[EXCERPTED RECORDS Boundary: Start]

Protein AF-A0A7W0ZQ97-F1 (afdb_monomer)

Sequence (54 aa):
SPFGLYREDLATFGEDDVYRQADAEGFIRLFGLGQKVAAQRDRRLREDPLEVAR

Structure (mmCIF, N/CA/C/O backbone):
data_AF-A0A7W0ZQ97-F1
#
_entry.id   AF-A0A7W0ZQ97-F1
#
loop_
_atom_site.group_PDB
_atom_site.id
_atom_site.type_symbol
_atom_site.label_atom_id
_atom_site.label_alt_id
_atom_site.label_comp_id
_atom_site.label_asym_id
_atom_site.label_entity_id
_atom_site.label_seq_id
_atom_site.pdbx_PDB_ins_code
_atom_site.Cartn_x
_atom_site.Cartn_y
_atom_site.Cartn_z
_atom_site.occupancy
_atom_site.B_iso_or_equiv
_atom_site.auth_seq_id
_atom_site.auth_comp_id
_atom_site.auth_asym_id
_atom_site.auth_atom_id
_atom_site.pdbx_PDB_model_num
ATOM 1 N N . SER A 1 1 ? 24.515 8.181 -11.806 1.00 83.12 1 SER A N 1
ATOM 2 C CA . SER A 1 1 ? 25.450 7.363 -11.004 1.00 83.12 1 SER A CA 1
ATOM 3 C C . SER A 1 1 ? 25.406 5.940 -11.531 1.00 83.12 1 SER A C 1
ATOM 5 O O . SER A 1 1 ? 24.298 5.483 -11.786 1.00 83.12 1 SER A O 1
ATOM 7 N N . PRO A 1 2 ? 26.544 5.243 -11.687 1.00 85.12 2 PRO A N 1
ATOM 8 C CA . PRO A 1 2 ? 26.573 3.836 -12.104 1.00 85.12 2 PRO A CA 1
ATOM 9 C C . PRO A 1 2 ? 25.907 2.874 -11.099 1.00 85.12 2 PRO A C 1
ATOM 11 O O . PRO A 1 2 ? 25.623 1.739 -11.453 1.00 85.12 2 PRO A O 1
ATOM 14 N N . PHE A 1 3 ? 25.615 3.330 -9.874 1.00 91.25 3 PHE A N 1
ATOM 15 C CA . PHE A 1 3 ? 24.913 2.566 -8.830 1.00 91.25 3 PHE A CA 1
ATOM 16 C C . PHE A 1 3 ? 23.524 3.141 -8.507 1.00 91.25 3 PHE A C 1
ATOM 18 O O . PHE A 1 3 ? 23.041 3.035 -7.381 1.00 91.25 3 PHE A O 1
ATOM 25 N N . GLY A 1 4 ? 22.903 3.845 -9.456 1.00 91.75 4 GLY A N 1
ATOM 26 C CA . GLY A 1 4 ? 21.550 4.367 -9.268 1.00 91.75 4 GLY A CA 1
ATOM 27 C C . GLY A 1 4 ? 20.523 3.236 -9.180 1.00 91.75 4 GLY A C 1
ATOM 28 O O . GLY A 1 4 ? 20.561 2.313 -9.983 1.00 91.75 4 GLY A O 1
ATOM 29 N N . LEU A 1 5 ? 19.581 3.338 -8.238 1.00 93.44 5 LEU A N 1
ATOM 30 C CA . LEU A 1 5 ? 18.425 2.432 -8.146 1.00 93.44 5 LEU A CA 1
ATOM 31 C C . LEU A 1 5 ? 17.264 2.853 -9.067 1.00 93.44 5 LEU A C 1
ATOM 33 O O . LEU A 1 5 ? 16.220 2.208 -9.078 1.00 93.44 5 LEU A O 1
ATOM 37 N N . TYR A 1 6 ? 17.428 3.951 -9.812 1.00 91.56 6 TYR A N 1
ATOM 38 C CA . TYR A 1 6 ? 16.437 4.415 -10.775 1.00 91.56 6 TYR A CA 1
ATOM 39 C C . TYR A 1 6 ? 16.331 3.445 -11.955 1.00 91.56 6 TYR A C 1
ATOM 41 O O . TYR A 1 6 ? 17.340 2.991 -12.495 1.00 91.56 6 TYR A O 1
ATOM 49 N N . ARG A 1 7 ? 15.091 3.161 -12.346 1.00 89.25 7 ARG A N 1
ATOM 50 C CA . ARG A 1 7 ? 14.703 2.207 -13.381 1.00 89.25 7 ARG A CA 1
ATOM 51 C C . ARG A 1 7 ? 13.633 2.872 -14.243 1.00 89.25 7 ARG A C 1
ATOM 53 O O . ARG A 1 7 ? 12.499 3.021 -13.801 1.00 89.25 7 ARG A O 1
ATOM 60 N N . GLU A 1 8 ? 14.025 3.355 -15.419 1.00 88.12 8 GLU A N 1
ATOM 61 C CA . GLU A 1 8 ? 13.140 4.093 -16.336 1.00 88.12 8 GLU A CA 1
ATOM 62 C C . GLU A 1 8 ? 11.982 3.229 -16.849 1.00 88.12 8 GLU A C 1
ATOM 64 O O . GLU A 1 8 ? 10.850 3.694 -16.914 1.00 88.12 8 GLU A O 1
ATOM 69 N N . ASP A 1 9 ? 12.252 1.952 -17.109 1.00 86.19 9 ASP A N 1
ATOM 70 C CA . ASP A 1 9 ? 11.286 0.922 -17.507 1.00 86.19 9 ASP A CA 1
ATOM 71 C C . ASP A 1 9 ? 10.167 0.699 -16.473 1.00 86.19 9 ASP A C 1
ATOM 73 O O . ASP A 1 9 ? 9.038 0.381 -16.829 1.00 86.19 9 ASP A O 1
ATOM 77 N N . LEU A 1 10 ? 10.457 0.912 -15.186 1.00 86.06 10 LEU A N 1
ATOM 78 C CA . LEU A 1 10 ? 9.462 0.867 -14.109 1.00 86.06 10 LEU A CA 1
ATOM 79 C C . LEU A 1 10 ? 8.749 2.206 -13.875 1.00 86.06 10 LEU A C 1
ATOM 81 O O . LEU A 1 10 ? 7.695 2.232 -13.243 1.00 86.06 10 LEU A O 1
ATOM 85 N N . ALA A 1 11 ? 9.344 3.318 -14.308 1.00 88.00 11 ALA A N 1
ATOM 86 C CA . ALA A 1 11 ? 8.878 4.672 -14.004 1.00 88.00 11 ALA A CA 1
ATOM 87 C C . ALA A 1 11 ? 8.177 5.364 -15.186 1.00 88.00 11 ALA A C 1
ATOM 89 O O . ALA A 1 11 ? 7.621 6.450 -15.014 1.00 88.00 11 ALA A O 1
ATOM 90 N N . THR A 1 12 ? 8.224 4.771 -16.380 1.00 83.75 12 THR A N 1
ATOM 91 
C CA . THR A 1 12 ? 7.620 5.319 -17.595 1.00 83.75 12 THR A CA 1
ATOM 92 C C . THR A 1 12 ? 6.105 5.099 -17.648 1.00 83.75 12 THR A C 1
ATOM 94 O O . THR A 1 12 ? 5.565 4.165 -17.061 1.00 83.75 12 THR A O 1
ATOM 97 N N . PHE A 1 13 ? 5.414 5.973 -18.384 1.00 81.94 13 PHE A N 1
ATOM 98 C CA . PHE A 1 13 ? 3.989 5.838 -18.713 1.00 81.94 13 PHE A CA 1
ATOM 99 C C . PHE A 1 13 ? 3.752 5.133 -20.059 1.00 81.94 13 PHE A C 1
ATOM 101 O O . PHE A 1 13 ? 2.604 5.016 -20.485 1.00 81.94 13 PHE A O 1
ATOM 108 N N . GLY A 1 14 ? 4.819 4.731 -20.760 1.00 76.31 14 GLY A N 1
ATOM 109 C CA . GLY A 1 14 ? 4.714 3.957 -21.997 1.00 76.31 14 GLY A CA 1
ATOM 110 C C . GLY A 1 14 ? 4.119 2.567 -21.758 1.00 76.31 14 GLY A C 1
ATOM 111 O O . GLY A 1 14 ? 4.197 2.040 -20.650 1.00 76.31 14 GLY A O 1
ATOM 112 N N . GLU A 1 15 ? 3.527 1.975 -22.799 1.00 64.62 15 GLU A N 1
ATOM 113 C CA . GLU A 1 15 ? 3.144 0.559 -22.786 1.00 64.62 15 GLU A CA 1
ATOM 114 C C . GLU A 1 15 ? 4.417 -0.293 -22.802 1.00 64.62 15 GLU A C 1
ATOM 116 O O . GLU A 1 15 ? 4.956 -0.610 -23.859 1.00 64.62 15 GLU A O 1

[EXCERPTED RECORDS Boundary: End]
[EXCERPTED RECORDS Boundary: Start]

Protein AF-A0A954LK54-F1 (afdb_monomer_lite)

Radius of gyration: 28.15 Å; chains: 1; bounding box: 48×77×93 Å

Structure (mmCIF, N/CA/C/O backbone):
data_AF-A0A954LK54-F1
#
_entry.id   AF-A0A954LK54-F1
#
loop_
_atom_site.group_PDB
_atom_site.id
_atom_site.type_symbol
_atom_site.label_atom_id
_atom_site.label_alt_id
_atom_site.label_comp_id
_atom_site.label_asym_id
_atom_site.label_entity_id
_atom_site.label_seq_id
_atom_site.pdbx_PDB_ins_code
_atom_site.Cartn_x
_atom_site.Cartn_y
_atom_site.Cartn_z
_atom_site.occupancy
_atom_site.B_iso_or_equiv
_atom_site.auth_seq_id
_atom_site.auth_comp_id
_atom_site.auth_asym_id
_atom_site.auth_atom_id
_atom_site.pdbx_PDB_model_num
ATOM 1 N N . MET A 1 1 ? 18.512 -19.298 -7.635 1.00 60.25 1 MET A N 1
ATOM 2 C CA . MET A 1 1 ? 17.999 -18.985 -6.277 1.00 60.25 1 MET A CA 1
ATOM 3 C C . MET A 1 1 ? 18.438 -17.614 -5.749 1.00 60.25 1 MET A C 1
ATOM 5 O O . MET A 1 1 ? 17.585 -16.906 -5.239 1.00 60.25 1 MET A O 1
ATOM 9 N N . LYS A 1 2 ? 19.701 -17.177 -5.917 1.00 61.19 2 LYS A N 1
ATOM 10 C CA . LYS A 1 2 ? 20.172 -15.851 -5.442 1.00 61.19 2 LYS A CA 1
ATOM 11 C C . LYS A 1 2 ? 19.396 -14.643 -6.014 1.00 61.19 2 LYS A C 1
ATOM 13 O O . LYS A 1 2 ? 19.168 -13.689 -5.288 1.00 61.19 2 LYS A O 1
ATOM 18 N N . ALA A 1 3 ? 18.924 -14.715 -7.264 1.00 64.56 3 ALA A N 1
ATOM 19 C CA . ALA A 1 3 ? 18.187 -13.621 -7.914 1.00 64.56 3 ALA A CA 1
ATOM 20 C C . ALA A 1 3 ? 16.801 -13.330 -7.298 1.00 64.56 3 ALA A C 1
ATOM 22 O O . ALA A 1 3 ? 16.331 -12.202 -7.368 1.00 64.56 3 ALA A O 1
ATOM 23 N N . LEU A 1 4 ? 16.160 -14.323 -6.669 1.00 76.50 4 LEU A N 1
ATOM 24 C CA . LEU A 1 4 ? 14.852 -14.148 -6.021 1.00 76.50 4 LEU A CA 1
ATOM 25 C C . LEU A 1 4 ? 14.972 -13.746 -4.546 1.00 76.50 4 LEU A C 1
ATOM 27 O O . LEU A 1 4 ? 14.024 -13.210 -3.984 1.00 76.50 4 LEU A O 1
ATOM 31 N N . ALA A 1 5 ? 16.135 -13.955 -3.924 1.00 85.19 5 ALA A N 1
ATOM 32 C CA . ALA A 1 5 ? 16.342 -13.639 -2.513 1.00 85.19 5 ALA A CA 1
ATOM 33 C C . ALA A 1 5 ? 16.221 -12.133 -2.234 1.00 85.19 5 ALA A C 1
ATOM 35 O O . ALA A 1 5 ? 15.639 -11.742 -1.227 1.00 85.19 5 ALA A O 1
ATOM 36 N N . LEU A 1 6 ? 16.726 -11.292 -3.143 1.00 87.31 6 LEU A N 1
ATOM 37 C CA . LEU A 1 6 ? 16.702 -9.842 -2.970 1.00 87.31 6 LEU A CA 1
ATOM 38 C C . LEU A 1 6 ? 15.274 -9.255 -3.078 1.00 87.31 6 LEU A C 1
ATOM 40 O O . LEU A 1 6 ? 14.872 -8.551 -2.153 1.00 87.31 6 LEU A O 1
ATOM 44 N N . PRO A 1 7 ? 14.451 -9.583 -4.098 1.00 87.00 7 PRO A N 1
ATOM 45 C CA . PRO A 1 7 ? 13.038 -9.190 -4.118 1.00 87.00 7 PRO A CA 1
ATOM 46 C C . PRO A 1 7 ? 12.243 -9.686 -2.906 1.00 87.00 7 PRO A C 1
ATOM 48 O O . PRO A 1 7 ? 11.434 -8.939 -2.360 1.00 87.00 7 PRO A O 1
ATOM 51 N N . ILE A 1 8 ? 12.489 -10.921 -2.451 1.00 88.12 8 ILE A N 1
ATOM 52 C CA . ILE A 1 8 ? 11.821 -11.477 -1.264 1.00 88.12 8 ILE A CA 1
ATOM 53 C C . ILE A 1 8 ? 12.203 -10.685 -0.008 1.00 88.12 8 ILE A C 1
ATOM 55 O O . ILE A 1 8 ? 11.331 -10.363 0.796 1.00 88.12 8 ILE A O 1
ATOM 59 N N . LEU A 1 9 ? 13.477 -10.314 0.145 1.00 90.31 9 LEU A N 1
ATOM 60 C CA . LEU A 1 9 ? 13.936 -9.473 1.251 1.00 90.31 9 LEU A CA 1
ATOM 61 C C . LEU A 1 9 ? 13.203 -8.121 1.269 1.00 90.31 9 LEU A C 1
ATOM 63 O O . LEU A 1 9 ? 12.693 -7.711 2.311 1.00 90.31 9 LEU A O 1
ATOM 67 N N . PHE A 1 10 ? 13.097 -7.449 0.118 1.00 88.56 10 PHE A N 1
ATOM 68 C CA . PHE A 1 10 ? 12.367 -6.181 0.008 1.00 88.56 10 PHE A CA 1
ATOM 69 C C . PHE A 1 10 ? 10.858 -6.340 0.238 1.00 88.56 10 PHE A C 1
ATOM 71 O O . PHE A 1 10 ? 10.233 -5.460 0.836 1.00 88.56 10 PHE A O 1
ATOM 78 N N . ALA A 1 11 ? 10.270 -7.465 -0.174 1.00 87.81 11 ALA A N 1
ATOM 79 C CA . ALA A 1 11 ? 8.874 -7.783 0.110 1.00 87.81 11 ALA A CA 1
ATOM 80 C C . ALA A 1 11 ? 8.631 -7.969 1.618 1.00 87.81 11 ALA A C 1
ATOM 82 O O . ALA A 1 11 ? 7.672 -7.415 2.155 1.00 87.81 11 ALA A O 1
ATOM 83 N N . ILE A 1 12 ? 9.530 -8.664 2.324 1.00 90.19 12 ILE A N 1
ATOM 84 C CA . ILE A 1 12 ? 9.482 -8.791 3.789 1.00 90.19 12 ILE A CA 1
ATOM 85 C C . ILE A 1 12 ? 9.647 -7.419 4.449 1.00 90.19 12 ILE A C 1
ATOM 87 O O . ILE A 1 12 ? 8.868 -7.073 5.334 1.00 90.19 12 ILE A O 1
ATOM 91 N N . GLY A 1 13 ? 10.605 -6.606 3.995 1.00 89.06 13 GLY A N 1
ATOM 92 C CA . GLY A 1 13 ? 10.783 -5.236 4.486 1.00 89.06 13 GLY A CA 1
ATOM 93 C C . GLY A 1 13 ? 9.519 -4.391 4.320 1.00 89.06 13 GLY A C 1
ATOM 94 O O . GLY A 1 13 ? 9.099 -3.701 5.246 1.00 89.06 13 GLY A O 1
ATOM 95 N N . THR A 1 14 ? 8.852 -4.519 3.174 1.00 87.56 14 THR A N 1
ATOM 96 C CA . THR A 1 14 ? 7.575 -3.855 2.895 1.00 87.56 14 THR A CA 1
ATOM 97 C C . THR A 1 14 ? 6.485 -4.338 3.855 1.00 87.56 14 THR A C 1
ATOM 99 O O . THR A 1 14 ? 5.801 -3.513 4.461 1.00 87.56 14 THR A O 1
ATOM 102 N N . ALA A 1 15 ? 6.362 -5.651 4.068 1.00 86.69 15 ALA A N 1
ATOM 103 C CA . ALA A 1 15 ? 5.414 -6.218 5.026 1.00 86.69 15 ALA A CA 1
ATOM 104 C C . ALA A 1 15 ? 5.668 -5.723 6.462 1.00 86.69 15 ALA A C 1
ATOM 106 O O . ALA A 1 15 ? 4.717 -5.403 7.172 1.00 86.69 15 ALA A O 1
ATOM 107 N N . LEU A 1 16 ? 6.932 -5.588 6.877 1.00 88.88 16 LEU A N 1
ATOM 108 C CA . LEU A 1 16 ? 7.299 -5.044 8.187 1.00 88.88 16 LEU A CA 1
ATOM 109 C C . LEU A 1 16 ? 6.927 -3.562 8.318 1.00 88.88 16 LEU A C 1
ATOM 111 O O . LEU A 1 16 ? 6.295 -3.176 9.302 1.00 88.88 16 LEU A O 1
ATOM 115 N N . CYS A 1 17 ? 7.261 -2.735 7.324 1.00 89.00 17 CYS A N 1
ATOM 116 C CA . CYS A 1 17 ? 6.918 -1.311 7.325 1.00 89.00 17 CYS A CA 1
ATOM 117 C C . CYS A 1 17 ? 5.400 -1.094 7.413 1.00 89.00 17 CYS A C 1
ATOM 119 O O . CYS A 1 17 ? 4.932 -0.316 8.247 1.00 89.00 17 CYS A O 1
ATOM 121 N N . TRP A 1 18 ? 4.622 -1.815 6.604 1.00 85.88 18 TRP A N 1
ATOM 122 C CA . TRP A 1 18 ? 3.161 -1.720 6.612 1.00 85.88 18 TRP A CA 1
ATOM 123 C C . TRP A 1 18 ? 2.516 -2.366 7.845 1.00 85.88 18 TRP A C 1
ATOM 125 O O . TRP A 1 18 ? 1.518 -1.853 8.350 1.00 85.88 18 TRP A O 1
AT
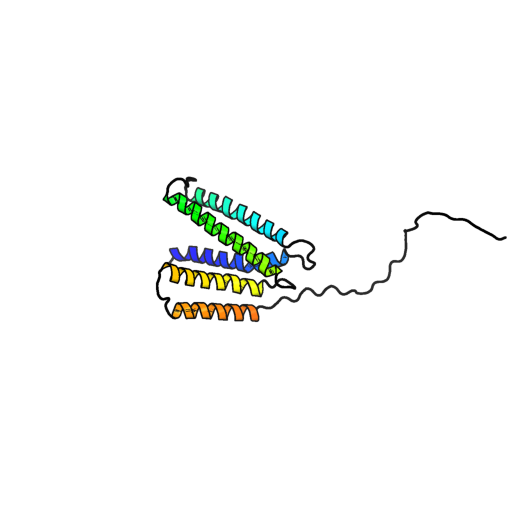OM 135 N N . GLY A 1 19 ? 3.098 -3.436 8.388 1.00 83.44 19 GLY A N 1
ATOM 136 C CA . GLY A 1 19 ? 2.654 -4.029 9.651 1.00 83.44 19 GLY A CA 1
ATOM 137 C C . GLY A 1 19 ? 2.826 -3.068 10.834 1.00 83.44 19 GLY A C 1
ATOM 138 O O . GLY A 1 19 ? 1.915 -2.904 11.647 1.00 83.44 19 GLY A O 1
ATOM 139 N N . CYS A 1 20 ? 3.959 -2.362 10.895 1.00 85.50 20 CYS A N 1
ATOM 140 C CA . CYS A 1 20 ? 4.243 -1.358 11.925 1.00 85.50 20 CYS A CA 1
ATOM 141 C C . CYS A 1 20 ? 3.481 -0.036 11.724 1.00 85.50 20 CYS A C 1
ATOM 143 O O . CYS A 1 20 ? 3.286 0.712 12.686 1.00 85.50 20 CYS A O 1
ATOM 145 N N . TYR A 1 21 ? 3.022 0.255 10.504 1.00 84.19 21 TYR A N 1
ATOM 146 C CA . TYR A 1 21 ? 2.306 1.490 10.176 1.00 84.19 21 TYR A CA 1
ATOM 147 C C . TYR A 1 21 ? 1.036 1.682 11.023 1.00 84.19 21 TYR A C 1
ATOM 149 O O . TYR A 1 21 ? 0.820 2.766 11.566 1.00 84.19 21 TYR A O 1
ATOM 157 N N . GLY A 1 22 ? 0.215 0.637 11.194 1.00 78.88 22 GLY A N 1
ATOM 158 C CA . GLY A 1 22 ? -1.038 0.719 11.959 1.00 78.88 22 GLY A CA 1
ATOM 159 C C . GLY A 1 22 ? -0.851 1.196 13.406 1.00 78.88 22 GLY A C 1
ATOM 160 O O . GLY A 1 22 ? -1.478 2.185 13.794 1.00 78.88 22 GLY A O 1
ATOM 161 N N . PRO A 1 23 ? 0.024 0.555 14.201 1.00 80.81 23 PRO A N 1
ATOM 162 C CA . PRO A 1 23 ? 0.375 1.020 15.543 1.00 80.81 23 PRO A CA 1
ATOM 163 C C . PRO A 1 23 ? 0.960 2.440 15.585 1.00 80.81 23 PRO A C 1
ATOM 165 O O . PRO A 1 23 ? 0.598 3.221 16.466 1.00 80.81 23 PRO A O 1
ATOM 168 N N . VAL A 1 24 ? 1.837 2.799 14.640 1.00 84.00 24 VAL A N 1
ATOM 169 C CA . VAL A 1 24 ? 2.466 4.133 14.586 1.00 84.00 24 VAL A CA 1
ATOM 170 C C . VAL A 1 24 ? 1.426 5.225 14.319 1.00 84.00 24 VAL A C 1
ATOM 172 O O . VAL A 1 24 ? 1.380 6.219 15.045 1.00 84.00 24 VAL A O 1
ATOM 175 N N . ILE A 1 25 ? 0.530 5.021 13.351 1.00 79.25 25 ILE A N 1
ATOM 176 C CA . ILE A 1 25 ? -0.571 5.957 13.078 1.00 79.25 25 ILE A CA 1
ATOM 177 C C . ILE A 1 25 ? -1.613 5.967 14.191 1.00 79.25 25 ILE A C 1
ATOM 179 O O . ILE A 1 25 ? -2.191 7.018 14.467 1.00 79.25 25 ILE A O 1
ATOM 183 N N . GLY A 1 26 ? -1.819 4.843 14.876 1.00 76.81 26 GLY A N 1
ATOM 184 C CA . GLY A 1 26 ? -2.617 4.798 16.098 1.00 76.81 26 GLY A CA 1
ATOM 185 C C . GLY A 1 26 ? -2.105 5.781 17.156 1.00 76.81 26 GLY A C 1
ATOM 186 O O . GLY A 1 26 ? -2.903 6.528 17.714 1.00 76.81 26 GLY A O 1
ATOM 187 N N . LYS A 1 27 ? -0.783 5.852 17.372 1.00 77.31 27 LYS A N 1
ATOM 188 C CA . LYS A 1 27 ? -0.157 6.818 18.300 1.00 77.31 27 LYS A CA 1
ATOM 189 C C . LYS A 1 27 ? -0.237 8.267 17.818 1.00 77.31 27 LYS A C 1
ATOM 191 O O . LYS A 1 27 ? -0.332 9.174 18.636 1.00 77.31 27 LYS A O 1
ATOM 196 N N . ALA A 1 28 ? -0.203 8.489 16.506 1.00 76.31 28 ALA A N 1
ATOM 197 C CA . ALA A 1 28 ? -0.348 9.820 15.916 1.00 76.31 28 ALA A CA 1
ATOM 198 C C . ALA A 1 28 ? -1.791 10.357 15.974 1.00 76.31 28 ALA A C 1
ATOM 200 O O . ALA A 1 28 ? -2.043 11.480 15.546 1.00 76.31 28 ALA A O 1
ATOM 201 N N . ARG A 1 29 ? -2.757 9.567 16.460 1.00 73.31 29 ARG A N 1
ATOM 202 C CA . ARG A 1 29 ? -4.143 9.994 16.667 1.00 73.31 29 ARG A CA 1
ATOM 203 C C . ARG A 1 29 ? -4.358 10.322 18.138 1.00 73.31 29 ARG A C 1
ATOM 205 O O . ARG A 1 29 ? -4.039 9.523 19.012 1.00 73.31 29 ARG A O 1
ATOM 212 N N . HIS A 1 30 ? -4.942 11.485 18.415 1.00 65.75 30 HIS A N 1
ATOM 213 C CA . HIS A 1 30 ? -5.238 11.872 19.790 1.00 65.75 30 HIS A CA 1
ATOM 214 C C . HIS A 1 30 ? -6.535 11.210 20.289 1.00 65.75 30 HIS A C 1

[EXCERPTED RECORDS Boundary: End]

WHAT THE TASK REQUIRES:
Look in the material above for the line with "ATOM 189 C C" and the line with "ATOM 212 N N", and transcribe exactly those lines and all lines between them, nothing more.

ANSWER SPACE:
ATOM 189 C C . LYS A 1 27 ? -0.237 8.267 17.818 1.00 77.31 27 LYS A C 1
ATOM 191 O O . LYS A 1 27 ? -0.332 9.174 18.636 1.00 77.31 27 LYS A O 1
ATOM 196 N N . ALA A 1 28 ? -0.203 8.489 16.506 1.00 76.31 28 ALA A N 1
ATOM 197 C CA . ALA A 1 28 ? -0.348 9.820 15.916 1.00 76.31 28 ALA A CA 1
ATOM 198 C C . ALA A 1 28 ? -1.791 10.357 15.974 1.00 76.31 28 ALA A C 1
ATOM 200 O O . ALA A 1 28 ? -2.043 11.480 15.546 1.00 76.31 28 ALA A O 1
ATOM 201 N N . ARG A 1 29 ? -2.757 9.567 16.460 1.00 73.31 29 ARG A N 1
ATOM 202 C CA . ARG A 1 29 ? -4.143 9.994 16.667 1.00 73.31 29 ARG A CA 1
ATOM 203 C C . ARG A 1 29 ? -4.358 10.322 18.138 1.00 73.31 29 ARG A C 1
ATOM 205 O O . ARG A 1 29 ? -4.039 9.523 19.012 1.00 73.31 29 ARG A O 1
ATOM 212 N N . HIS A 1 30 ? -4.942 11.485 18.415 1.00 65.75 30 HIS A N 1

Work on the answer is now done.